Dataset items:
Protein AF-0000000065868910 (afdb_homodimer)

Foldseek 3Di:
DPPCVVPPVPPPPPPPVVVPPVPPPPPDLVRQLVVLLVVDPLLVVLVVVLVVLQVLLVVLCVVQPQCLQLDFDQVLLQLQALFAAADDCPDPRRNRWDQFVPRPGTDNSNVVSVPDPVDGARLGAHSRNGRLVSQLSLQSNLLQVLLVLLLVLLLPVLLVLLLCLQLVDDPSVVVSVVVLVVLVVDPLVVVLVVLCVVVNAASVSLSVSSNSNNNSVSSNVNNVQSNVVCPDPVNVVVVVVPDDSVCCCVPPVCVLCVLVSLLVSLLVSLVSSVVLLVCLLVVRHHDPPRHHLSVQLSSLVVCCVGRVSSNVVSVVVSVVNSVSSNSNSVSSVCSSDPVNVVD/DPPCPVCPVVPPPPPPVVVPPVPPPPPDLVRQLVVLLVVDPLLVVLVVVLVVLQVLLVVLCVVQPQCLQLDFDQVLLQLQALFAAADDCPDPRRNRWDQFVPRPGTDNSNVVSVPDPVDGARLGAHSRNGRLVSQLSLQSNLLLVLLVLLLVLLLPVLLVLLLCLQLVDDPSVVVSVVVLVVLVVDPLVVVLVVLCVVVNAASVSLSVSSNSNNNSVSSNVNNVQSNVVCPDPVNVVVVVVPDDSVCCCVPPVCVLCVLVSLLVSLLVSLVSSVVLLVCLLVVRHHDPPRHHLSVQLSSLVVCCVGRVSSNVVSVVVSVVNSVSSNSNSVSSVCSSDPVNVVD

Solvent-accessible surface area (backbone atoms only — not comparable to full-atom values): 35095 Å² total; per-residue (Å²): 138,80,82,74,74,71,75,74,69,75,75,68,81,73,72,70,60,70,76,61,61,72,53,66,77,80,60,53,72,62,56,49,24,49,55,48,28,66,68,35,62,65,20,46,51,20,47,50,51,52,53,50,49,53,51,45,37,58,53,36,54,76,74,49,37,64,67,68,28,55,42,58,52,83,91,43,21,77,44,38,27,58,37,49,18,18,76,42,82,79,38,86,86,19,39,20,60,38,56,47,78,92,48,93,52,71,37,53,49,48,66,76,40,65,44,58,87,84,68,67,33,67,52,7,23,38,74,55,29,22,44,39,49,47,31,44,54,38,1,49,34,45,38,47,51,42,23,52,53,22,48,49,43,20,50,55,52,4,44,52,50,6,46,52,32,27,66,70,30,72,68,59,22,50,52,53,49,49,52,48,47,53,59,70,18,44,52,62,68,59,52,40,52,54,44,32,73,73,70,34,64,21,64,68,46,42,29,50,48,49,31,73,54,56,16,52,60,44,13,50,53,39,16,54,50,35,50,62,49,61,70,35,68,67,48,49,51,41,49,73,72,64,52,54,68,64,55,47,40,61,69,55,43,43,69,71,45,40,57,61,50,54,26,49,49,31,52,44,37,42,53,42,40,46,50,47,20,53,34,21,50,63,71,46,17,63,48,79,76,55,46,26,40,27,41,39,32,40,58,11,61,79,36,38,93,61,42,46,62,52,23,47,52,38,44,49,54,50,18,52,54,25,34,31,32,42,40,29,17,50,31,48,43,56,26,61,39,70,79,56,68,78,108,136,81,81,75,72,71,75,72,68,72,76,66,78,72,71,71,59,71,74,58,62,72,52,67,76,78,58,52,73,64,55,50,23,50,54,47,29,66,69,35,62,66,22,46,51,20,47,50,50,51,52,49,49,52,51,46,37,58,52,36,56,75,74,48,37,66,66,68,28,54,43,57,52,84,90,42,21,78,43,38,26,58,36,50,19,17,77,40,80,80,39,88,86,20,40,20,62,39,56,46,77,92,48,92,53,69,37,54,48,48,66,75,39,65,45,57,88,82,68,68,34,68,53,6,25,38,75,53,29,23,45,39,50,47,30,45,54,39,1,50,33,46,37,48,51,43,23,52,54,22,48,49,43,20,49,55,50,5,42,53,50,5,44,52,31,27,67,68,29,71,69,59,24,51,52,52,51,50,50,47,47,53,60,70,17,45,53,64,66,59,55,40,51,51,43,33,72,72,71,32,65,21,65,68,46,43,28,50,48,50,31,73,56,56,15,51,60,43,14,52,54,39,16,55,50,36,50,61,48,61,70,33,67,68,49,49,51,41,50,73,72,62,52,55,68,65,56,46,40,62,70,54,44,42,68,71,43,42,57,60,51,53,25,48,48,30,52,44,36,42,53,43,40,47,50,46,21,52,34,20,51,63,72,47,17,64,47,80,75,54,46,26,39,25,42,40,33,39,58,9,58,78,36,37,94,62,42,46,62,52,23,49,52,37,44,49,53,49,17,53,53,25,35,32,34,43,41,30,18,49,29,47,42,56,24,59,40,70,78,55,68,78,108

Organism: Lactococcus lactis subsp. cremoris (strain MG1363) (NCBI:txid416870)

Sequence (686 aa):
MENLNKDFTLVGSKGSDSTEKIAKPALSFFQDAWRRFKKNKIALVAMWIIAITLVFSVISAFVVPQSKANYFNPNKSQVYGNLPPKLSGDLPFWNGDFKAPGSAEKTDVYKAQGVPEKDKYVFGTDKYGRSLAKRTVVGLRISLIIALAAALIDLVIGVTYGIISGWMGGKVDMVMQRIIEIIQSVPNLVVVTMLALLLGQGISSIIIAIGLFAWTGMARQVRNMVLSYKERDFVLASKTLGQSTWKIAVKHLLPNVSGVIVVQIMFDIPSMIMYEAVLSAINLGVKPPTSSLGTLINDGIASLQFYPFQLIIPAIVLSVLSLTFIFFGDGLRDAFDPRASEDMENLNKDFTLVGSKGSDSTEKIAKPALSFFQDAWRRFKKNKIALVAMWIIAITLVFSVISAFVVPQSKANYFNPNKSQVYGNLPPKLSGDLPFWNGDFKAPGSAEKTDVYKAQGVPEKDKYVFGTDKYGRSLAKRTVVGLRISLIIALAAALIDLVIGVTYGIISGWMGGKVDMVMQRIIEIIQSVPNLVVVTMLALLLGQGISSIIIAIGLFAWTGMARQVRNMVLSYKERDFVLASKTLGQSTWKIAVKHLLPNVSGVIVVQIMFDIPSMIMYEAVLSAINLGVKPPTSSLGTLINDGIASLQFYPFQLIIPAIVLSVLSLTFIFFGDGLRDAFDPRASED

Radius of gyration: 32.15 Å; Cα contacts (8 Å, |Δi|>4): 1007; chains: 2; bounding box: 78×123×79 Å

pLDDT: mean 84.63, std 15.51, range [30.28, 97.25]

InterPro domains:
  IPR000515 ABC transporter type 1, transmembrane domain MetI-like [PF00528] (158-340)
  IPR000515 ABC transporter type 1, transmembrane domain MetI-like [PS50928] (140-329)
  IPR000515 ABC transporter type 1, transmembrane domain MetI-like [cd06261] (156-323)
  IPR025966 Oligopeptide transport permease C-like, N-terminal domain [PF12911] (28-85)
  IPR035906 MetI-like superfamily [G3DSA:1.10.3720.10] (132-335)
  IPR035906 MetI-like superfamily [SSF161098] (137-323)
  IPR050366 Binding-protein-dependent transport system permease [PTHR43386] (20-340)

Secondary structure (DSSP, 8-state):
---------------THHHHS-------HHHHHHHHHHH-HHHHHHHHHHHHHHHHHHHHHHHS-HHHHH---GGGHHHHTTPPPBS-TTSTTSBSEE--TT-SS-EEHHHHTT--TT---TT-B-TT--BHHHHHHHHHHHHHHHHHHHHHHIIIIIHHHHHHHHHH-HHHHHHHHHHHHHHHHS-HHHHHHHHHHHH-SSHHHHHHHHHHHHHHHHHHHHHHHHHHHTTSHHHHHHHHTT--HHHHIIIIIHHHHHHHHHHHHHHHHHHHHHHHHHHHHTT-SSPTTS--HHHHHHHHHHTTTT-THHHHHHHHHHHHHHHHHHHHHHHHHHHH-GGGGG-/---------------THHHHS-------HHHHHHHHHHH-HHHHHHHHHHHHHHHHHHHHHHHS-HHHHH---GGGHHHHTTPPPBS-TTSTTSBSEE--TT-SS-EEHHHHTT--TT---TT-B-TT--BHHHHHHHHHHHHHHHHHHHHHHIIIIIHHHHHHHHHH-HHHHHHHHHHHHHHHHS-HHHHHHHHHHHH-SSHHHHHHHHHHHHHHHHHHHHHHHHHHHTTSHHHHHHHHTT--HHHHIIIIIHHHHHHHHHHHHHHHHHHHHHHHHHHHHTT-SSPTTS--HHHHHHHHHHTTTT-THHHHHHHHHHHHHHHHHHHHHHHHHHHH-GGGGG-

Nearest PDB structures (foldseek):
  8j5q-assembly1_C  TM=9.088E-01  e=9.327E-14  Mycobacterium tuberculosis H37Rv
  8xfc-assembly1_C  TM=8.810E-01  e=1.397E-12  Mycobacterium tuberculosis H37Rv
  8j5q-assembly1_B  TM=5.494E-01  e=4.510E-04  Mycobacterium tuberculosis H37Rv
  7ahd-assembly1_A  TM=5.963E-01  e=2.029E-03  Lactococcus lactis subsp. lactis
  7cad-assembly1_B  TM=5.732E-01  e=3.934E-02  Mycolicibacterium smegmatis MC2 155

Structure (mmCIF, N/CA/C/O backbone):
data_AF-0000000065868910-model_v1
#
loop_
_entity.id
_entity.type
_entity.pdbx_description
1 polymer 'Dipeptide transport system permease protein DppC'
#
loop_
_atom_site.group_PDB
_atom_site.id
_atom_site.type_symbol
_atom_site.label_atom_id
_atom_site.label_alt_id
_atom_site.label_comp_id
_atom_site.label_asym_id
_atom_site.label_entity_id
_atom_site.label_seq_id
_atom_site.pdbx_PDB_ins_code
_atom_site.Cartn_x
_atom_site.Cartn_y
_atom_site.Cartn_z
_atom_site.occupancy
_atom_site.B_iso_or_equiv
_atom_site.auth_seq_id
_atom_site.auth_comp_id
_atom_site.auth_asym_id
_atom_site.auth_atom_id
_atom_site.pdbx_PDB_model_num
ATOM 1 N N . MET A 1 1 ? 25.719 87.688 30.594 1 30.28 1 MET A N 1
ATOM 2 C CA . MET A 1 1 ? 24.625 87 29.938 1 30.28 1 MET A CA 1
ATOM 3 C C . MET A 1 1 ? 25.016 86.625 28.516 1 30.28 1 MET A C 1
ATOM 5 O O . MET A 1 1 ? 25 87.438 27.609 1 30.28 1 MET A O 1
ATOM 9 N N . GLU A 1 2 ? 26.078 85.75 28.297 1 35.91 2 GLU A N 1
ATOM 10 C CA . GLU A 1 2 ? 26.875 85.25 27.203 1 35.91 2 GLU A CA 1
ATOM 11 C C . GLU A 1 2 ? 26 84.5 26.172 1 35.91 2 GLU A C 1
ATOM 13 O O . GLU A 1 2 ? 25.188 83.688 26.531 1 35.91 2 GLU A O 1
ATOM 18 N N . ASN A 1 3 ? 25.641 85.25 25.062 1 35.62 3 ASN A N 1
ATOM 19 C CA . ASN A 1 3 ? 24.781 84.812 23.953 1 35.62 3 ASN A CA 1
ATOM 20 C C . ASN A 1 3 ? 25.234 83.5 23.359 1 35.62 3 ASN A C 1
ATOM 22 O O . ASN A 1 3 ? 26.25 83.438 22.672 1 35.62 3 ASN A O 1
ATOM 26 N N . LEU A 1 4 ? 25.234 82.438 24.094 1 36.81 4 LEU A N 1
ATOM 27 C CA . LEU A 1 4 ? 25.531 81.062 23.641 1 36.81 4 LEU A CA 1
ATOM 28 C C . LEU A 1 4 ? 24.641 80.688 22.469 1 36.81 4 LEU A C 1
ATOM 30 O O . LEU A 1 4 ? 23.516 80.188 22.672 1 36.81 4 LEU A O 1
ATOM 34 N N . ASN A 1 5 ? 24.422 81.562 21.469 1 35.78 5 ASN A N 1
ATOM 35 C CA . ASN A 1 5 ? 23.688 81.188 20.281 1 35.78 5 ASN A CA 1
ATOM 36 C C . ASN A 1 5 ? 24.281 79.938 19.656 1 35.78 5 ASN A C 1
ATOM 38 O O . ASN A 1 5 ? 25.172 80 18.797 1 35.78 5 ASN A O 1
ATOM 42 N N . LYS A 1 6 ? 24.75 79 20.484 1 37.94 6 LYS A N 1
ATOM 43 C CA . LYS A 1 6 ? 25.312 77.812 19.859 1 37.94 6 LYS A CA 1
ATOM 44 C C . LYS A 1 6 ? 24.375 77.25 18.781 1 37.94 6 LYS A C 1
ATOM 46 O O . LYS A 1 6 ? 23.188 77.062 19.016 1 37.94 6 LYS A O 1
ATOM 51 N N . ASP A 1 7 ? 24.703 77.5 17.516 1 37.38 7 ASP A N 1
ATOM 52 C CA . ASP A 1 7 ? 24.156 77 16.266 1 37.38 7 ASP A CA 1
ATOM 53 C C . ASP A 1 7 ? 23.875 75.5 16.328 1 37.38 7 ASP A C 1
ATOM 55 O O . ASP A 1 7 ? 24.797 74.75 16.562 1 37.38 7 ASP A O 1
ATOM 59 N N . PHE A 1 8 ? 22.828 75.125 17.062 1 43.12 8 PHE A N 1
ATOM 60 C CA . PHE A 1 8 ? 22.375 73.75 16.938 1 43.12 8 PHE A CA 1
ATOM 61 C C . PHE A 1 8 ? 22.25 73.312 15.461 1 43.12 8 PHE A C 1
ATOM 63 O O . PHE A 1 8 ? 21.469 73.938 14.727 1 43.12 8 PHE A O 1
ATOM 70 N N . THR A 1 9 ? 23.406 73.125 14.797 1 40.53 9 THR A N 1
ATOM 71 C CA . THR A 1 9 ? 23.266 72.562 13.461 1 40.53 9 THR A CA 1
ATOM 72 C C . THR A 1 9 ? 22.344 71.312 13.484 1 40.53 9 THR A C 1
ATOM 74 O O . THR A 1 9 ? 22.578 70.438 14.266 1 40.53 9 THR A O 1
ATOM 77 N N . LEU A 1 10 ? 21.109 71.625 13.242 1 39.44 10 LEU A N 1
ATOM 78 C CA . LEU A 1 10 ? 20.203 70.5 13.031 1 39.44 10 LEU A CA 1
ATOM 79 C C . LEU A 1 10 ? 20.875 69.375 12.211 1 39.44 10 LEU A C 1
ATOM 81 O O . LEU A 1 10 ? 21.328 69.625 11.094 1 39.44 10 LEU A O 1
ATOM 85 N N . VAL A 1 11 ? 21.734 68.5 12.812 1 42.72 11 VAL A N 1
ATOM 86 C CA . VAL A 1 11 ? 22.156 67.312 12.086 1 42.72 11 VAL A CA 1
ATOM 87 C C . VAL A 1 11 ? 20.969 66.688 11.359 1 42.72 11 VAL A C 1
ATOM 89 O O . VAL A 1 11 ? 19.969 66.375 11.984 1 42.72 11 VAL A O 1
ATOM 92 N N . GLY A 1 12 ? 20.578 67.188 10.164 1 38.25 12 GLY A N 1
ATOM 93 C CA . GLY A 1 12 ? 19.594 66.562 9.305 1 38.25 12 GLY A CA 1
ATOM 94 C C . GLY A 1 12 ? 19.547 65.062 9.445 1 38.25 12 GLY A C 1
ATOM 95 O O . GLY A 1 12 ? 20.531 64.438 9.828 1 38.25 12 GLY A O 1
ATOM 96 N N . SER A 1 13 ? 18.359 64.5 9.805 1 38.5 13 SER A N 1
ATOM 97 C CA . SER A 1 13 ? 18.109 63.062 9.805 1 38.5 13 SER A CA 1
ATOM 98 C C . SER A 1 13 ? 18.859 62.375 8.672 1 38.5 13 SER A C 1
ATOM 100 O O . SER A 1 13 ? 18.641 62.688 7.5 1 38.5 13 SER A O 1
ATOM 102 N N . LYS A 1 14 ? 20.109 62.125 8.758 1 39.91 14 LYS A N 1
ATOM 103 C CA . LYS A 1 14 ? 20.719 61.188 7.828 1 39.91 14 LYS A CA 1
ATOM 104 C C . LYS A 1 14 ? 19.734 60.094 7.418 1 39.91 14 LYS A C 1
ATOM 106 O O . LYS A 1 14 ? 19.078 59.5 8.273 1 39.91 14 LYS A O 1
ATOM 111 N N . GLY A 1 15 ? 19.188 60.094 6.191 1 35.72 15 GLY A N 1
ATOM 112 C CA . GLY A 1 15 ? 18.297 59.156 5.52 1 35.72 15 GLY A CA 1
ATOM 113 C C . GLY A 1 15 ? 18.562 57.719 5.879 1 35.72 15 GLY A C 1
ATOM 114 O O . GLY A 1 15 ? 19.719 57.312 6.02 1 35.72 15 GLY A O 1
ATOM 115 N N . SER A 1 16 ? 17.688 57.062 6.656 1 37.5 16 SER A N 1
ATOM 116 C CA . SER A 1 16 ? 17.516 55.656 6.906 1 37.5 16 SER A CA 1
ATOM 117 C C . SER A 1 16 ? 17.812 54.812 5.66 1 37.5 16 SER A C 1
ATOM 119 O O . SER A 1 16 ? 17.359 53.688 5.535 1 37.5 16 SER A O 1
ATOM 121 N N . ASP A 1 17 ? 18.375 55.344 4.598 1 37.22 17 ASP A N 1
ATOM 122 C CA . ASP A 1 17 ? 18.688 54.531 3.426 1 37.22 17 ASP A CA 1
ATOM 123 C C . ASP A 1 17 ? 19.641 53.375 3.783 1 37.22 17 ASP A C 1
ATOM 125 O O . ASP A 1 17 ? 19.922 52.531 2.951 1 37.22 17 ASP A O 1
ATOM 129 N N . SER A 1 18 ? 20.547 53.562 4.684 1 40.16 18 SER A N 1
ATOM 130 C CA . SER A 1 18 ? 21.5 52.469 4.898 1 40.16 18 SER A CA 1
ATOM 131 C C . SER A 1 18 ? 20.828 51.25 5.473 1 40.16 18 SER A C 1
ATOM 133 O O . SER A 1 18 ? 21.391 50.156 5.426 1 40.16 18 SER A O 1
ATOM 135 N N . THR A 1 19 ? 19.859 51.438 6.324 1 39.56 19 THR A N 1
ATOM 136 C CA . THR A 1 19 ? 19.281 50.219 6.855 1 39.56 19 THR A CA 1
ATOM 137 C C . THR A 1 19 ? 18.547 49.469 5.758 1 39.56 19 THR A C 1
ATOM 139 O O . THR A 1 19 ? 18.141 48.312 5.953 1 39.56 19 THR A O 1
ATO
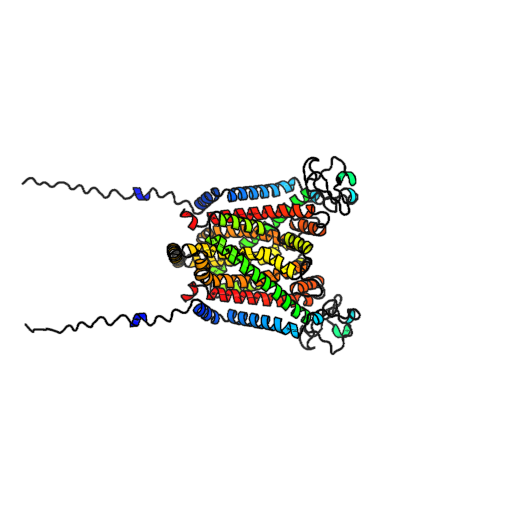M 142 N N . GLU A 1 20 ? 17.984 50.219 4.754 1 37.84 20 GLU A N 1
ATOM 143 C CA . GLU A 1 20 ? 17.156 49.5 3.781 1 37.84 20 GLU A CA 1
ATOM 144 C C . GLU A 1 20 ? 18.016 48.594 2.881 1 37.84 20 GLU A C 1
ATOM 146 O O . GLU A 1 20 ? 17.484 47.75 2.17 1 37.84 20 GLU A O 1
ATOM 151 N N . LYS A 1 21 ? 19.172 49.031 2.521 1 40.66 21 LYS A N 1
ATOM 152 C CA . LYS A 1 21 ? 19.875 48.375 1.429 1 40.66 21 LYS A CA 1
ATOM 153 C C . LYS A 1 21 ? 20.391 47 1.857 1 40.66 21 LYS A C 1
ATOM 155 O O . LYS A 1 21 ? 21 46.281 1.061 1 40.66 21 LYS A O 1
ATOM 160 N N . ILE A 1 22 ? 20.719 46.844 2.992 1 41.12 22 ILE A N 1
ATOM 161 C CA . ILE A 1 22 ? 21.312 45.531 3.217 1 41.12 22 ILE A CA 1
---
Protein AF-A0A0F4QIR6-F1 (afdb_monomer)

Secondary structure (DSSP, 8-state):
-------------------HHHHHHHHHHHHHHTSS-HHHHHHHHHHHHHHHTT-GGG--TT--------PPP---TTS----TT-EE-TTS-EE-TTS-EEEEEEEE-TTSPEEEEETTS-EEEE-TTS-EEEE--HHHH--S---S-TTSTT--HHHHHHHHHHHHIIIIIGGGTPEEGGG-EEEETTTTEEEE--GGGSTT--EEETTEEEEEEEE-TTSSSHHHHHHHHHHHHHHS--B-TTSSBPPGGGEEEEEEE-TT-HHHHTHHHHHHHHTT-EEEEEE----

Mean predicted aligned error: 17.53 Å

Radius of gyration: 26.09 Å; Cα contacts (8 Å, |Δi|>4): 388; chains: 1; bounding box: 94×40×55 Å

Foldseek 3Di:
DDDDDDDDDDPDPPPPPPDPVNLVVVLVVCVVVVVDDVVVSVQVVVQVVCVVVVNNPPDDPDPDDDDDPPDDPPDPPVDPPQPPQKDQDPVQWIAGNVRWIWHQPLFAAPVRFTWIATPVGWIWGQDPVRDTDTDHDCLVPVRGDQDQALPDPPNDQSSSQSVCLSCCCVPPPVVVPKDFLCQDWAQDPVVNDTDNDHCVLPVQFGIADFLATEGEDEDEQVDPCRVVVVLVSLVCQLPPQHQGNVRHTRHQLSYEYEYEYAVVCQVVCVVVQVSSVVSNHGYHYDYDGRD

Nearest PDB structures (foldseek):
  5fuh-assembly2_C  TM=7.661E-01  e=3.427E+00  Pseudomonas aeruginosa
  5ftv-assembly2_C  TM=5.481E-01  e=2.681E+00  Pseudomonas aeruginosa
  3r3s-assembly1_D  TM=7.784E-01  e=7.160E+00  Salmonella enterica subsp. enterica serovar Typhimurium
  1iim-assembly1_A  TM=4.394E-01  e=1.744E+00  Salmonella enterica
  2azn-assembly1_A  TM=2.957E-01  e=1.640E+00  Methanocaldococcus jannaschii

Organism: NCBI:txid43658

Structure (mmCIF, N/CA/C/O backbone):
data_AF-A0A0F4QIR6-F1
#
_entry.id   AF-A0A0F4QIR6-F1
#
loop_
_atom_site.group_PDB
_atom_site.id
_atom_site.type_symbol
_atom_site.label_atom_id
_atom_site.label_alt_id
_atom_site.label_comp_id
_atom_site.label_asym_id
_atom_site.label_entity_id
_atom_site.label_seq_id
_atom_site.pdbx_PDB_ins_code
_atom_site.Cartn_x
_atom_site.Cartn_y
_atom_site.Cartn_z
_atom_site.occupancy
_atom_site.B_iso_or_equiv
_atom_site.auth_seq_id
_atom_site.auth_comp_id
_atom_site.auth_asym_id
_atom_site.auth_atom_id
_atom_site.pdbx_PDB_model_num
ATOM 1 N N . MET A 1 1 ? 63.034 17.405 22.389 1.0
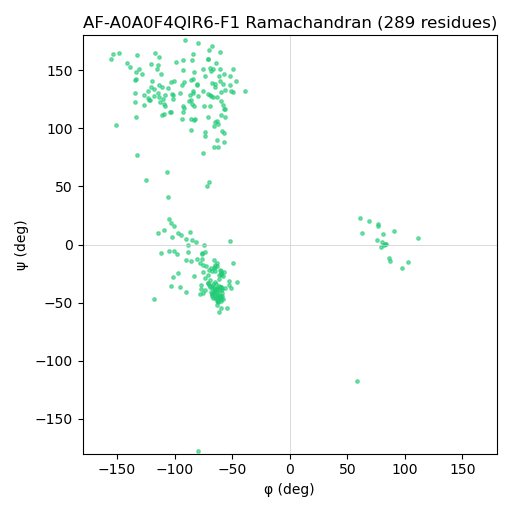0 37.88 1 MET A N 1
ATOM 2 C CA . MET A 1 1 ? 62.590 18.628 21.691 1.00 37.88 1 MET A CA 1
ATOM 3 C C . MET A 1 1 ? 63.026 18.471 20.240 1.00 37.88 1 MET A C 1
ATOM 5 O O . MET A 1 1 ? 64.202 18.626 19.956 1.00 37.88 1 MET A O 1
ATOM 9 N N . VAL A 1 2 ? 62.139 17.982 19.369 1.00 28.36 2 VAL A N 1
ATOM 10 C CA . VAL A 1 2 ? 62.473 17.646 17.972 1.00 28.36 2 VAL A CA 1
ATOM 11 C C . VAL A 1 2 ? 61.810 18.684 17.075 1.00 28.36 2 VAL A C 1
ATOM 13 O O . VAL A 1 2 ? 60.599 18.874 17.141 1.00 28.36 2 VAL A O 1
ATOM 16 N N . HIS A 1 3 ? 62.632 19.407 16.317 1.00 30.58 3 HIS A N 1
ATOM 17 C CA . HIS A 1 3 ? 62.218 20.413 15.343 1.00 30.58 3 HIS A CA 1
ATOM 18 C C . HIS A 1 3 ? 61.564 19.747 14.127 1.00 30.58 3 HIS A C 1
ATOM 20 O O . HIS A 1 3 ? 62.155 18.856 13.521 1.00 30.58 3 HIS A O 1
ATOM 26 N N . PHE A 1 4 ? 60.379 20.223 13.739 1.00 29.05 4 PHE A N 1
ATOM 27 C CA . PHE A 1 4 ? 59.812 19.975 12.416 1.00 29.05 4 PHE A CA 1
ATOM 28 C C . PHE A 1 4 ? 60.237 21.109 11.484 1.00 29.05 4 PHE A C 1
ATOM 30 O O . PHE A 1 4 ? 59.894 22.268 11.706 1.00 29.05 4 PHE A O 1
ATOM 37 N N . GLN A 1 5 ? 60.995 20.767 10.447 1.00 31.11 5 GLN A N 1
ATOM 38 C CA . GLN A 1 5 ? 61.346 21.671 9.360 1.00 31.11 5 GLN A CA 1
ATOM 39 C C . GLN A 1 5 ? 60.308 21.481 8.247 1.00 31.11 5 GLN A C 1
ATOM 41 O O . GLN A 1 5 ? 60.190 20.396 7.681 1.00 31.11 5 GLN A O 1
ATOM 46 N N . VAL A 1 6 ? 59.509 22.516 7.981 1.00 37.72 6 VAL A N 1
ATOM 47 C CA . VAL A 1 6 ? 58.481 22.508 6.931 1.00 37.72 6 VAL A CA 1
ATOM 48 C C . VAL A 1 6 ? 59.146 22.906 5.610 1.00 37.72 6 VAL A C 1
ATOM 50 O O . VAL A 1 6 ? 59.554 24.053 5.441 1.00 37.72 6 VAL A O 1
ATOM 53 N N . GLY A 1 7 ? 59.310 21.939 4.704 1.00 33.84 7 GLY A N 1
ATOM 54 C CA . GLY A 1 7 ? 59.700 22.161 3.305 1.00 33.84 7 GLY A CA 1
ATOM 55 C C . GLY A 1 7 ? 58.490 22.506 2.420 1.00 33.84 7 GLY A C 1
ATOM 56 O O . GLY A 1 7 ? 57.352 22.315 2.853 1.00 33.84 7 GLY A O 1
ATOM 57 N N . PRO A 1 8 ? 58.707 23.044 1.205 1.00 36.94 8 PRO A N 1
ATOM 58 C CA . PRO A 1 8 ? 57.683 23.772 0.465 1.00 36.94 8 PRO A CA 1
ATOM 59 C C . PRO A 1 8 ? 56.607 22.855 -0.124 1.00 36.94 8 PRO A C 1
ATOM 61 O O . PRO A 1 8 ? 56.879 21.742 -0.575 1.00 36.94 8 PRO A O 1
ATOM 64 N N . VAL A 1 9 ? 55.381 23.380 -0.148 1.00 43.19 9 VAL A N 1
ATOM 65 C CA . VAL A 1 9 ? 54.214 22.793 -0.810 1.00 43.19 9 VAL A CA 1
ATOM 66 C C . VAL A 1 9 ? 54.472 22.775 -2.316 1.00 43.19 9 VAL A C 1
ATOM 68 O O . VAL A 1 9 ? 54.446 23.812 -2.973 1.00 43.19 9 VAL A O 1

→ **Task directions**
Your task is to retype the entries verbatim, starting with the line that holds "ATOM 30 O O . PHE" and stopping after the line that holds "ATOM 57 N N".

→ **Response**
ATOM 30 O O . PHE A 1 4 ? 59.894 22.268 11.706 1.00 29.05 4 PHE A O 1
ATOM 37 N N . GLN A 1 5 ? 60.995 20.767 10.447 1.00 31.11 5 GLN A N 1
ATOM 38 C CA . GLN A 1 5 ? 61.346 21.671 9.360 1.00 31.11 5 GLN A CA 1
ATOM 39 C C . GLN A 1 5 ? 60.308 21.481 8.247 1.00 31.11 5 GLN A C 1
ATOM 41 O O . GLN A 1 5 ? 60.190 20.396 7.681 1.00 31.11 5 GLN A O 1
ATOM 46 N N . VAL A 1 6 ? 59.509 22.516 7.981 1.00 37.72 6 VAL A N 1
ATOM 47 C CA . VAL A 1 6 ? 58.481 22.508 6.931 1.00 37.72 6 VAL A CA 1
ATOM 48 C C . VAL A 1 6 ? 59.146 22.906 5.610 1.00 37.72 6 VAL A C 1
ATOM 50 O O . VAL A 1 6 ? 59.554 24.053 5.441 1.00 37.72 6 VAL A O 1
ATOM 53 N N . GLY A 1 7 ? 59.310 21.939 4.704 1.00 33.84 7 GLY A N 1
ATOM 54 C CA . GLY A 1 7 ? 59.700 22.161 3.305 1.00 33.84 7 GLY A CA 1
ATOM 55 C C . GLY A 1 7 ? 58.490 22.506 2.420 1.00 33.84 7 GLY A C 1
ATOM 56 O O . GLY A 1 7 ? 57.352 22.315 2.853 1.00 33.84 7 GLY A O 1
ATOM 57 N N . PRO A 1 8 ? 58.707 23.044 1.205 1.00 36.94 8 PRO A N 1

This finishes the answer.